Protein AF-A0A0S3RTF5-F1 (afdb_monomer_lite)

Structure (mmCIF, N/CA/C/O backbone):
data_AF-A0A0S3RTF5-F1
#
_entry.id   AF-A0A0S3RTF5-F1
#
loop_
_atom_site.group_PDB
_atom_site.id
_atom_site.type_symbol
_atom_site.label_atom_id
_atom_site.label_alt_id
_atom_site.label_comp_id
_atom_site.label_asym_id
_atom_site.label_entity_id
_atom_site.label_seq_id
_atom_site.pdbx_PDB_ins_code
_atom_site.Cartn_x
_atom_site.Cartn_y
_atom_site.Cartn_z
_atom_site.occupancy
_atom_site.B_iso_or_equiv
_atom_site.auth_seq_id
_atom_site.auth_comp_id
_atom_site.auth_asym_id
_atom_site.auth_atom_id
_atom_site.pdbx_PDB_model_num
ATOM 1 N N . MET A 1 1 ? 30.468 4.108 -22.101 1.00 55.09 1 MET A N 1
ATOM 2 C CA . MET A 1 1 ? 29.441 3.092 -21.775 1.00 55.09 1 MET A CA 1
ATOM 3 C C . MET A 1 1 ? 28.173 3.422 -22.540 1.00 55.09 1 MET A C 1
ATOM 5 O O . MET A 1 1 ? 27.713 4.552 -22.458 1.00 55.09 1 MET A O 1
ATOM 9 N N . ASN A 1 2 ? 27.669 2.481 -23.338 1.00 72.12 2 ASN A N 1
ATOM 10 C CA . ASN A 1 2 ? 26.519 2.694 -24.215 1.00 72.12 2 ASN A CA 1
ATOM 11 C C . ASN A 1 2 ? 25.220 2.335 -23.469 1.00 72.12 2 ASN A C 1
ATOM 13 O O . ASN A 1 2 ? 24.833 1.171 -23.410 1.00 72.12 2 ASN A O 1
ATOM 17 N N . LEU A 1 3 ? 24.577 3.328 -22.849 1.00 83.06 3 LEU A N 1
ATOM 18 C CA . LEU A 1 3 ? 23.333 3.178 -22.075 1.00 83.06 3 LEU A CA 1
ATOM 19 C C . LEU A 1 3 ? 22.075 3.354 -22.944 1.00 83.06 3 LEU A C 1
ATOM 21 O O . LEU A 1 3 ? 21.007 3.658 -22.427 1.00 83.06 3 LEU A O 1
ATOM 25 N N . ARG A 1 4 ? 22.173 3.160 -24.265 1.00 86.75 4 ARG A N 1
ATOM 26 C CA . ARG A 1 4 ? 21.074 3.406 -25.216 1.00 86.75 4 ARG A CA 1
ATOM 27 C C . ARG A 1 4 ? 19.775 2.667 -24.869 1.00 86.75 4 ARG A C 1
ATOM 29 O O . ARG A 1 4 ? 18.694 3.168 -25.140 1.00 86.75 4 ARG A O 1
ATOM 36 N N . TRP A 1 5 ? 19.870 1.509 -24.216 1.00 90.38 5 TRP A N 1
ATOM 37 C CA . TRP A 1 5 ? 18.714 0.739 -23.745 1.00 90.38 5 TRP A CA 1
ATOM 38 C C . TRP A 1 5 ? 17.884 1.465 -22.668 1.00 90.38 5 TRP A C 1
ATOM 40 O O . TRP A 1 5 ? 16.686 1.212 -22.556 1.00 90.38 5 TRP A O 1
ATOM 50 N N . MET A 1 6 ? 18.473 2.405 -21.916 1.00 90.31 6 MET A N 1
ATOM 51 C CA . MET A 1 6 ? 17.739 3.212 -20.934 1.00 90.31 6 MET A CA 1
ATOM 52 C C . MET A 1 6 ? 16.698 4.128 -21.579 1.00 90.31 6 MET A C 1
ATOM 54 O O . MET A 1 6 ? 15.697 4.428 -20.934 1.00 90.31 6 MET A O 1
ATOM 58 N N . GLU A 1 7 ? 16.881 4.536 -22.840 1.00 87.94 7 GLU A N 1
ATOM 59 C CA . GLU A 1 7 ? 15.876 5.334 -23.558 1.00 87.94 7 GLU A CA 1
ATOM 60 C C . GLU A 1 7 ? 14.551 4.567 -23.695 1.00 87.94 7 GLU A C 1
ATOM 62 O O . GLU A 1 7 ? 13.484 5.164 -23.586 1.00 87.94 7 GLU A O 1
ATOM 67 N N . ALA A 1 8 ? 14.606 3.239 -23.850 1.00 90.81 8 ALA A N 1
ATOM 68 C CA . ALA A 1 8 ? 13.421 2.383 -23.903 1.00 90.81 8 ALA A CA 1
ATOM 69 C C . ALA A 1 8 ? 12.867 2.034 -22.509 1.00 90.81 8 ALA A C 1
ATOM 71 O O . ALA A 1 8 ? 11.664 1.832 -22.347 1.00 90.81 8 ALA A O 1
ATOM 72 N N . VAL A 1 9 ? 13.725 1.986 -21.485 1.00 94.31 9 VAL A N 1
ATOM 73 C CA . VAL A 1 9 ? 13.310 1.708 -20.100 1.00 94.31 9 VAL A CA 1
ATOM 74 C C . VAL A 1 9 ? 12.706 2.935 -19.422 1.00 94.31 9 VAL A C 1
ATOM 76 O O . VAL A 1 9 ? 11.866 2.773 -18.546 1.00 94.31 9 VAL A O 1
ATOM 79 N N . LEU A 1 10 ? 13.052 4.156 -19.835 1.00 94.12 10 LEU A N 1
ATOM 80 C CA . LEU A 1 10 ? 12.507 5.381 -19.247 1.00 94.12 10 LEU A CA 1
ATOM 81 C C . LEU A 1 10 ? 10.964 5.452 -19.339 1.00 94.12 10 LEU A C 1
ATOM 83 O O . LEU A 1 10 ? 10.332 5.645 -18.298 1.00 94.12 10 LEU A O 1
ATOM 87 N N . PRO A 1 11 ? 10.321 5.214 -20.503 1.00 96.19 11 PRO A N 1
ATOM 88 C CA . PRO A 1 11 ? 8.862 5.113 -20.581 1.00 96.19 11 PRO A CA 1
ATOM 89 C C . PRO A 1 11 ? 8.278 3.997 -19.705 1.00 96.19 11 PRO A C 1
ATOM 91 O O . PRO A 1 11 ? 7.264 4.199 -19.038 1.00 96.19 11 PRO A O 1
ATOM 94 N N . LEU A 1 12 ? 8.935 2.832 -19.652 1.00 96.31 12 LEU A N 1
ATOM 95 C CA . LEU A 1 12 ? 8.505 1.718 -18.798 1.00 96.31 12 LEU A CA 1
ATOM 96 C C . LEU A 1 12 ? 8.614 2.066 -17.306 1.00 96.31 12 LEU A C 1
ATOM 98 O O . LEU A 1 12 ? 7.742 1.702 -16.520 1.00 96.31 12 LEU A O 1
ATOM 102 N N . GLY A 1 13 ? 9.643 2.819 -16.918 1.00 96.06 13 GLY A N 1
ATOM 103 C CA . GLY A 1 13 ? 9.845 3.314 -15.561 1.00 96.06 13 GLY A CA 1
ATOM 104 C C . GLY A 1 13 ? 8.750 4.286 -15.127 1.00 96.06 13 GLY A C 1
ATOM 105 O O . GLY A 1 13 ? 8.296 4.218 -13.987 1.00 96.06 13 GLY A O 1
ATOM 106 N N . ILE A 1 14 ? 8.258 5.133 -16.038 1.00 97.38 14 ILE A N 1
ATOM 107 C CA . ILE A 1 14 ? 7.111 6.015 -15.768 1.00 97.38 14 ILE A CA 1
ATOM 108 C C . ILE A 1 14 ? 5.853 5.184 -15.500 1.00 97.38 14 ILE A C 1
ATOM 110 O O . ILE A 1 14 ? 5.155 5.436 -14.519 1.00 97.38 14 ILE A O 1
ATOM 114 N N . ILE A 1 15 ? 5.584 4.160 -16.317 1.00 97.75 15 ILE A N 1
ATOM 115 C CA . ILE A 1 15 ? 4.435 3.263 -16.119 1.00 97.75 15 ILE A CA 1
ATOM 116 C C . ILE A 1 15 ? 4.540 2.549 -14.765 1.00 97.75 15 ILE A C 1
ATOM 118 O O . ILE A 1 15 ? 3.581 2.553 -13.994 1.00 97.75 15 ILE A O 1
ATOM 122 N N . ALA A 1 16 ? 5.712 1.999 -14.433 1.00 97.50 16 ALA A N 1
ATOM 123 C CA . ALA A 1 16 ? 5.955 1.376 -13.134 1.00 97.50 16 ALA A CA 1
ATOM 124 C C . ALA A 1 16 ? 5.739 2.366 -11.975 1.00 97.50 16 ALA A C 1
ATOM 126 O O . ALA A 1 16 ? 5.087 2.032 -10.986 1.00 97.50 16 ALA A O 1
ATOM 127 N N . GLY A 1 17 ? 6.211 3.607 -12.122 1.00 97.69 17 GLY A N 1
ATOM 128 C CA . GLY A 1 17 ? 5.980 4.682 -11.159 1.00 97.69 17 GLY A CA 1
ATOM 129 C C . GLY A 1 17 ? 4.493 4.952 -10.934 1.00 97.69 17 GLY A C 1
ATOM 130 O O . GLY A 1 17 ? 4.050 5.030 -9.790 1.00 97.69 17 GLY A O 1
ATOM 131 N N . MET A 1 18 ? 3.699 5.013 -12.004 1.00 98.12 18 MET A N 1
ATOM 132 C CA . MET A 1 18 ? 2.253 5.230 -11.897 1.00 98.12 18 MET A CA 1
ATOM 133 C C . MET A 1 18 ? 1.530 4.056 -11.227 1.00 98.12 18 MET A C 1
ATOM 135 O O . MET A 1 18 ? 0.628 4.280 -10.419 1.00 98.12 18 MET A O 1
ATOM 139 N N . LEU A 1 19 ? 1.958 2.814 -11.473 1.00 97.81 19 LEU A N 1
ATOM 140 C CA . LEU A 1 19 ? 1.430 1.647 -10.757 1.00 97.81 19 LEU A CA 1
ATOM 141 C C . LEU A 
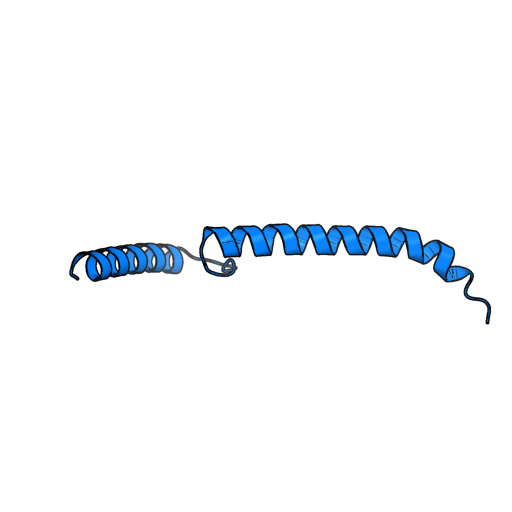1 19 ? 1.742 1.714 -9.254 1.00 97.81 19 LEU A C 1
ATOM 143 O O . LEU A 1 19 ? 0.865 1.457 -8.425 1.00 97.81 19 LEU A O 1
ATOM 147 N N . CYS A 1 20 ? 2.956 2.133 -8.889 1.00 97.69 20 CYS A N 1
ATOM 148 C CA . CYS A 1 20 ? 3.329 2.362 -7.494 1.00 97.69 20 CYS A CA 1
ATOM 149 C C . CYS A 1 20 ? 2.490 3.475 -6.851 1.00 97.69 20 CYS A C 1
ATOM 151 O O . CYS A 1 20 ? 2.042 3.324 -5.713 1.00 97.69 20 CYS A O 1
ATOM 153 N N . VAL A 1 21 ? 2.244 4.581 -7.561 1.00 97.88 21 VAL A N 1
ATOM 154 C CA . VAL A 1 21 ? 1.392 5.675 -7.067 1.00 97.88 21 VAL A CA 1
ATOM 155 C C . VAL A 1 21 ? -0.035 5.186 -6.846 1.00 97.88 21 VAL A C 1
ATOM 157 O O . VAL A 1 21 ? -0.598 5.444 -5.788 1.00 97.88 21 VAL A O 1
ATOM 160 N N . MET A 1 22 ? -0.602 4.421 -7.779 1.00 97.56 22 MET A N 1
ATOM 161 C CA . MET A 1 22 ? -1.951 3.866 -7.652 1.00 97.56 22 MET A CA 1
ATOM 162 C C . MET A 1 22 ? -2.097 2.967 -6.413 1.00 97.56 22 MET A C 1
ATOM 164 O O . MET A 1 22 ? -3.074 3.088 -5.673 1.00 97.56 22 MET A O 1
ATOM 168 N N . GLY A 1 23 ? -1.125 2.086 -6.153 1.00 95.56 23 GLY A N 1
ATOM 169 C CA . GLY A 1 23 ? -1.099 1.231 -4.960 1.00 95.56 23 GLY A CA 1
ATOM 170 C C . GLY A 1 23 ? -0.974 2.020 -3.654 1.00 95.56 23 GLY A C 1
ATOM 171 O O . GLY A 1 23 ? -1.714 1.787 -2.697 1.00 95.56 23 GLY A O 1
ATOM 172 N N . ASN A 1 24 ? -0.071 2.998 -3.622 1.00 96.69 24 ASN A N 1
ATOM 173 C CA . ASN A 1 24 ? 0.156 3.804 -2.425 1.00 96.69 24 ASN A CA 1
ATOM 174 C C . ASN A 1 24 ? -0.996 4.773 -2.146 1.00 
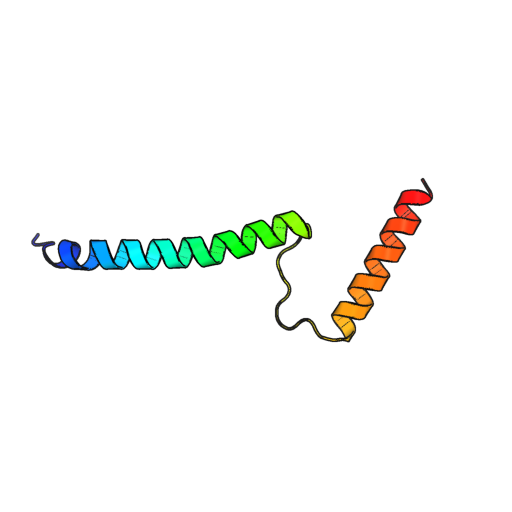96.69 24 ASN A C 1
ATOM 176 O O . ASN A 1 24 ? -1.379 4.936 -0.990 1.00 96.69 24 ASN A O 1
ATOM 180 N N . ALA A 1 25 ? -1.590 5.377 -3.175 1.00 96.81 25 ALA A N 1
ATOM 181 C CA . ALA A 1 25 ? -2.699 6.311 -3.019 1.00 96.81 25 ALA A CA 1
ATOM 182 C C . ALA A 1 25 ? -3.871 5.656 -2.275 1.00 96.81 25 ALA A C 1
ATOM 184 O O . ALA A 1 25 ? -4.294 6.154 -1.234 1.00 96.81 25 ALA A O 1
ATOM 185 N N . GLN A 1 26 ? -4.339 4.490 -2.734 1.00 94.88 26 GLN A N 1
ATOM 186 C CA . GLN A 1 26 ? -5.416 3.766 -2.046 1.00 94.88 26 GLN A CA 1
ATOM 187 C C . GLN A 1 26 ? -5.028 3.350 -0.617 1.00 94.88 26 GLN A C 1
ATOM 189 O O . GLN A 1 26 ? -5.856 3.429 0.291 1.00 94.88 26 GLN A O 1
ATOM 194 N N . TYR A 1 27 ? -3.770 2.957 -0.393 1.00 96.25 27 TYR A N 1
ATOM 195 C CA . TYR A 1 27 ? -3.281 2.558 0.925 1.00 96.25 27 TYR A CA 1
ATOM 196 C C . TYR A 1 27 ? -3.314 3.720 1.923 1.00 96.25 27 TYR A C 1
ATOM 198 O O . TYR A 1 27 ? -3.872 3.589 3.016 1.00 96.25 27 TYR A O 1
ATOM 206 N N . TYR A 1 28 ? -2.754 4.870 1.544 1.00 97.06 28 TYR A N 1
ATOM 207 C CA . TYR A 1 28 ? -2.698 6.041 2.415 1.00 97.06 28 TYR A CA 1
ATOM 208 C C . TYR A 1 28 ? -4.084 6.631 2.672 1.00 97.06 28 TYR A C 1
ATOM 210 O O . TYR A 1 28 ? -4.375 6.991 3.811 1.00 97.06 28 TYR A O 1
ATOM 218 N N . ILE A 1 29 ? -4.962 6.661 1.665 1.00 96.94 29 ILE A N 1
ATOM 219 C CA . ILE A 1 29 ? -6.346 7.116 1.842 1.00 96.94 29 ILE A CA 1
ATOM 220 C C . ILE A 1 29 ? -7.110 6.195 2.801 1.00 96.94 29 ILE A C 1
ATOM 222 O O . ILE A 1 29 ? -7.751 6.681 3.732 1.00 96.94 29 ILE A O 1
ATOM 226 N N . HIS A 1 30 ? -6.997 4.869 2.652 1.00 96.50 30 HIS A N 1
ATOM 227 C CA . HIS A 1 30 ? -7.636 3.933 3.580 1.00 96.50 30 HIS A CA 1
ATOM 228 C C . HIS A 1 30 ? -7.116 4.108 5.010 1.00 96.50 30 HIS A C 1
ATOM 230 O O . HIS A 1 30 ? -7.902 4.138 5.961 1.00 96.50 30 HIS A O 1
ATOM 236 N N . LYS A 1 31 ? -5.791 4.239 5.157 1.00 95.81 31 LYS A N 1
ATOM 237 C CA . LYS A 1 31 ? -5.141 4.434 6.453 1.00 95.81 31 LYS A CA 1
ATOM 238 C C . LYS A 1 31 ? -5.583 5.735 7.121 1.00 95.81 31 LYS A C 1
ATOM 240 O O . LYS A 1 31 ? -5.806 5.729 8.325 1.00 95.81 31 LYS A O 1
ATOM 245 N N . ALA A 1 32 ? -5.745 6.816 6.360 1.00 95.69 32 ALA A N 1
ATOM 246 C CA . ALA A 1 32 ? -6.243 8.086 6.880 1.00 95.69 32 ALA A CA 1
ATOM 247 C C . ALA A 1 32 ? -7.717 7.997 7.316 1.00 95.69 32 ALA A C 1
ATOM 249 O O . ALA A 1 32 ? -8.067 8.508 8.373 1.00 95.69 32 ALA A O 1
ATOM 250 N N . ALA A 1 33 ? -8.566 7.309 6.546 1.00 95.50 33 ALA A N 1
...
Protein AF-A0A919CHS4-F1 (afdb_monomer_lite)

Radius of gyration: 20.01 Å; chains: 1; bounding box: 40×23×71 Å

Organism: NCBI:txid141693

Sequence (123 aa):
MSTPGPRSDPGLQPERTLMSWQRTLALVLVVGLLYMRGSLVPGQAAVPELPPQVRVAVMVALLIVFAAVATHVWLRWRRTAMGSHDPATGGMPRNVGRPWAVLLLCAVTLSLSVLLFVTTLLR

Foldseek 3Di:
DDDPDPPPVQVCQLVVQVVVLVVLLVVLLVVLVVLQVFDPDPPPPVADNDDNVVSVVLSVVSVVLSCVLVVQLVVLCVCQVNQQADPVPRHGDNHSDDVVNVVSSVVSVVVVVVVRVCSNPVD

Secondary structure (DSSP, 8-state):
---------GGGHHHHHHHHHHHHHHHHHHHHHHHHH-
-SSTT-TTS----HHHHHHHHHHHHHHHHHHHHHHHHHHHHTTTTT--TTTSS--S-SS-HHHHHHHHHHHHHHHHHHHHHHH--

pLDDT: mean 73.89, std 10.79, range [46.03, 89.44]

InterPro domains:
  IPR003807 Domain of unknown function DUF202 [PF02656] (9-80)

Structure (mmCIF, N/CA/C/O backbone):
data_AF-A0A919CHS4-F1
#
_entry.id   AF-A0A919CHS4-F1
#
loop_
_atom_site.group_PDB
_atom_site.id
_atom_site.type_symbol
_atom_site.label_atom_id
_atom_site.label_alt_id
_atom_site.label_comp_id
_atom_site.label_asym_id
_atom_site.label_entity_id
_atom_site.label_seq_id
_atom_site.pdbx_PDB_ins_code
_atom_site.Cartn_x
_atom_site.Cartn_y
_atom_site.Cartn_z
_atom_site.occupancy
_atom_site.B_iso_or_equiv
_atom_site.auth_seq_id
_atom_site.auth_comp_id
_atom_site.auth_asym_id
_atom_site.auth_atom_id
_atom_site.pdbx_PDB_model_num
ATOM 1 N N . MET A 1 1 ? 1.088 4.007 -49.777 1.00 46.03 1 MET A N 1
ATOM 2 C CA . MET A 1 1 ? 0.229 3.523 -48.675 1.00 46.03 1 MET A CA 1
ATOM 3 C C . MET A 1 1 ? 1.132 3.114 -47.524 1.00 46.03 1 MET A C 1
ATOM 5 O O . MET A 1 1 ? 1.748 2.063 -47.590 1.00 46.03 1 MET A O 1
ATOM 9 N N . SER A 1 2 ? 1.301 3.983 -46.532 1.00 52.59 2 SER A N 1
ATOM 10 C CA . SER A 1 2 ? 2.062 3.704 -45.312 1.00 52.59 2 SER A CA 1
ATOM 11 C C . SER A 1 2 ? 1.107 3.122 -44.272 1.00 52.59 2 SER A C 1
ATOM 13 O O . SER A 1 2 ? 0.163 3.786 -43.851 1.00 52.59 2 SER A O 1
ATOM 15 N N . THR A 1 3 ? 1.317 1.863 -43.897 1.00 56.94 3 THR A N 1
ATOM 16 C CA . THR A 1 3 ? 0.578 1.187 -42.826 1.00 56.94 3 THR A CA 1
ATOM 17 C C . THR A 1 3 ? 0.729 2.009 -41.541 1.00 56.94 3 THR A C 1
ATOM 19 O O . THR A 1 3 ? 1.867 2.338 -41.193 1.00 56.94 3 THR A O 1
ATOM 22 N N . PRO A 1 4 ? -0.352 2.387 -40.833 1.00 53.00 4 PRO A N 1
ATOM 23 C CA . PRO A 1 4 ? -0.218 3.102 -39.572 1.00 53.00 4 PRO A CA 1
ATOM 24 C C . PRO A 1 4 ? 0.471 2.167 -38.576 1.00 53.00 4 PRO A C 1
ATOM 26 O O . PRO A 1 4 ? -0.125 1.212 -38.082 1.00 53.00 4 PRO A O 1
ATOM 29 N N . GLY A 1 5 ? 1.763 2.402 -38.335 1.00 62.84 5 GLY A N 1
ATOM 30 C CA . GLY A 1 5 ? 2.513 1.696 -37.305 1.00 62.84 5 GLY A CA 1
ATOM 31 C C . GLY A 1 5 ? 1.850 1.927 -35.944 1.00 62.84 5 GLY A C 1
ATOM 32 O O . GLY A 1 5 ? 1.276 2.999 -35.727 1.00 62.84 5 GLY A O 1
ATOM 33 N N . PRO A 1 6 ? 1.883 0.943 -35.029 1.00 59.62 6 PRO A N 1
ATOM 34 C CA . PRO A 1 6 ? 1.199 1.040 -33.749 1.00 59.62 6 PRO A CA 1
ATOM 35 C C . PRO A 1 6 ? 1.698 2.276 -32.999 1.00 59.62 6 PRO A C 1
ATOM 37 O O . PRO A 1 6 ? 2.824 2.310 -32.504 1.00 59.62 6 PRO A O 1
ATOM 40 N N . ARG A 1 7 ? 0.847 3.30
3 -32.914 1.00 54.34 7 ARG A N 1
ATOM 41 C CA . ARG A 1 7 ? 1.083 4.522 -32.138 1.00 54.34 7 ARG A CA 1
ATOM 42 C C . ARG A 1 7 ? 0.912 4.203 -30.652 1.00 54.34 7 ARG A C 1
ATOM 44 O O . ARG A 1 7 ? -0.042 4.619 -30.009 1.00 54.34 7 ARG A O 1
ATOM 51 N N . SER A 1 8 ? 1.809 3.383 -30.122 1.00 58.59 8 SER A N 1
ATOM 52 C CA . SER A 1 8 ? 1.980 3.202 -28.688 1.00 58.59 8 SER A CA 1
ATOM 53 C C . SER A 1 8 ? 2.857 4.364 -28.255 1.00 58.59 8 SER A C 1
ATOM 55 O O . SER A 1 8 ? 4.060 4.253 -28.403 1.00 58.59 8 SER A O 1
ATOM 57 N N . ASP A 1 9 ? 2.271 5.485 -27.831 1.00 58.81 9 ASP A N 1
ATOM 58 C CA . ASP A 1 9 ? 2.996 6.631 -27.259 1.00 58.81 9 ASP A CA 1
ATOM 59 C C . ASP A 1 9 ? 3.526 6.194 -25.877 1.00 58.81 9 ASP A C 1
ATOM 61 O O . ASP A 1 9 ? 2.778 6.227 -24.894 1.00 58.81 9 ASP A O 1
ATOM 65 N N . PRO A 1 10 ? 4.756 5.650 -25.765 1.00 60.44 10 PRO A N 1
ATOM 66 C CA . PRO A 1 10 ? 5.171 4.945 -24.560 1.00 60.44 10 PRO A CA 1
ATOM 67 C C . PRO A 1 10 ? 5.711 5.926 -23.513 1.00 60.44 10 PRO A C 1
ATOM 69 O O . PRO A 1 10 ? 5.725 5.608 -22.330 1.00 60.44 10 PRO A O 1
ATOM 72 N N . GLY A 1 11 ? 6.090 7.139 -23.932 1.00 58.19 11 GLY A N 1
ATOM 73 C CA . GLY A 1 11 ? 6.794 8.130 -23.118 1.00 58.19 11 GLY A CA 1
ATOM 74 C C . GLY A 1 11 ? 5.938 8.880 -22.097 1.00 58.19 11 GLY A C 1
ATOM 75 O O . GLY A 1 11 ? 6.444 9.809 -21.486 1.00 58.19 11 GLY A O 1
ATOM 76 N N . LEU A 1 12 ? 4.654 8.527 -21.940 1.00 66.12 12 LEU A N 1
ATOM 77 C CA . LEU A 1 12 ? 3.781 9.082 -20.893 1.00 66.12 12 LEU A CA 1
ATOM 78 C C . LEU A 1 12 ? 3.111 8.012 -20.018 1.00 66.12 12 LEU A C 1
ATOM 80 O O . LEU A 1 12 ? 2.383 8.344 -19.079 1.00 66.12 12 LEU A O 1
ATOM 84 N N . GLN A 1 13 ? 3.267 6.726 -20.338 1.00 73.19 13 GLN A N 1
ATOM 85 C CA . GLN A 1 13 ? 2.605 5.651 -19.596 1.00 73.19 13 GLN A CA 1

■ **PROMPT**: In the records above, find the line with "ATOM 5 O O . MET A 1 1 ? 1.748"; write out exactly that line and each one after it, stopping after the line with "ATOM 15 N N".

■ **OUTPUT FOR THIS EXERCISE**:
ATOM 5 O O . MET A 1 1 ? 1.748 2.063 -47.590 1.00 46.03 1 MET A O 1
ATOM 9 N N . SER A 1 2 ? 1.301 3.983 -46.532 1.00 52.59 2 SER A N 1
ATOM 10 C CA . SER A 1 2 ? 2.062 3.704 -45.312 1.00 52.59 2 SER A CA 1
ATOM 11 C C . SER A 1 2 ? 1.107 3.122 -44.272 1.00 52.59 2 SER A C 1
ATOM 13 O O . SER A 1 2 ? 0.163 3.786 -43.851 1.00 52.59 2 SER A O 1
ATOM 15 N N . THR A 1 3 ? 1.317 1.863 -43.897 1.00 56.94 3 THR A N 1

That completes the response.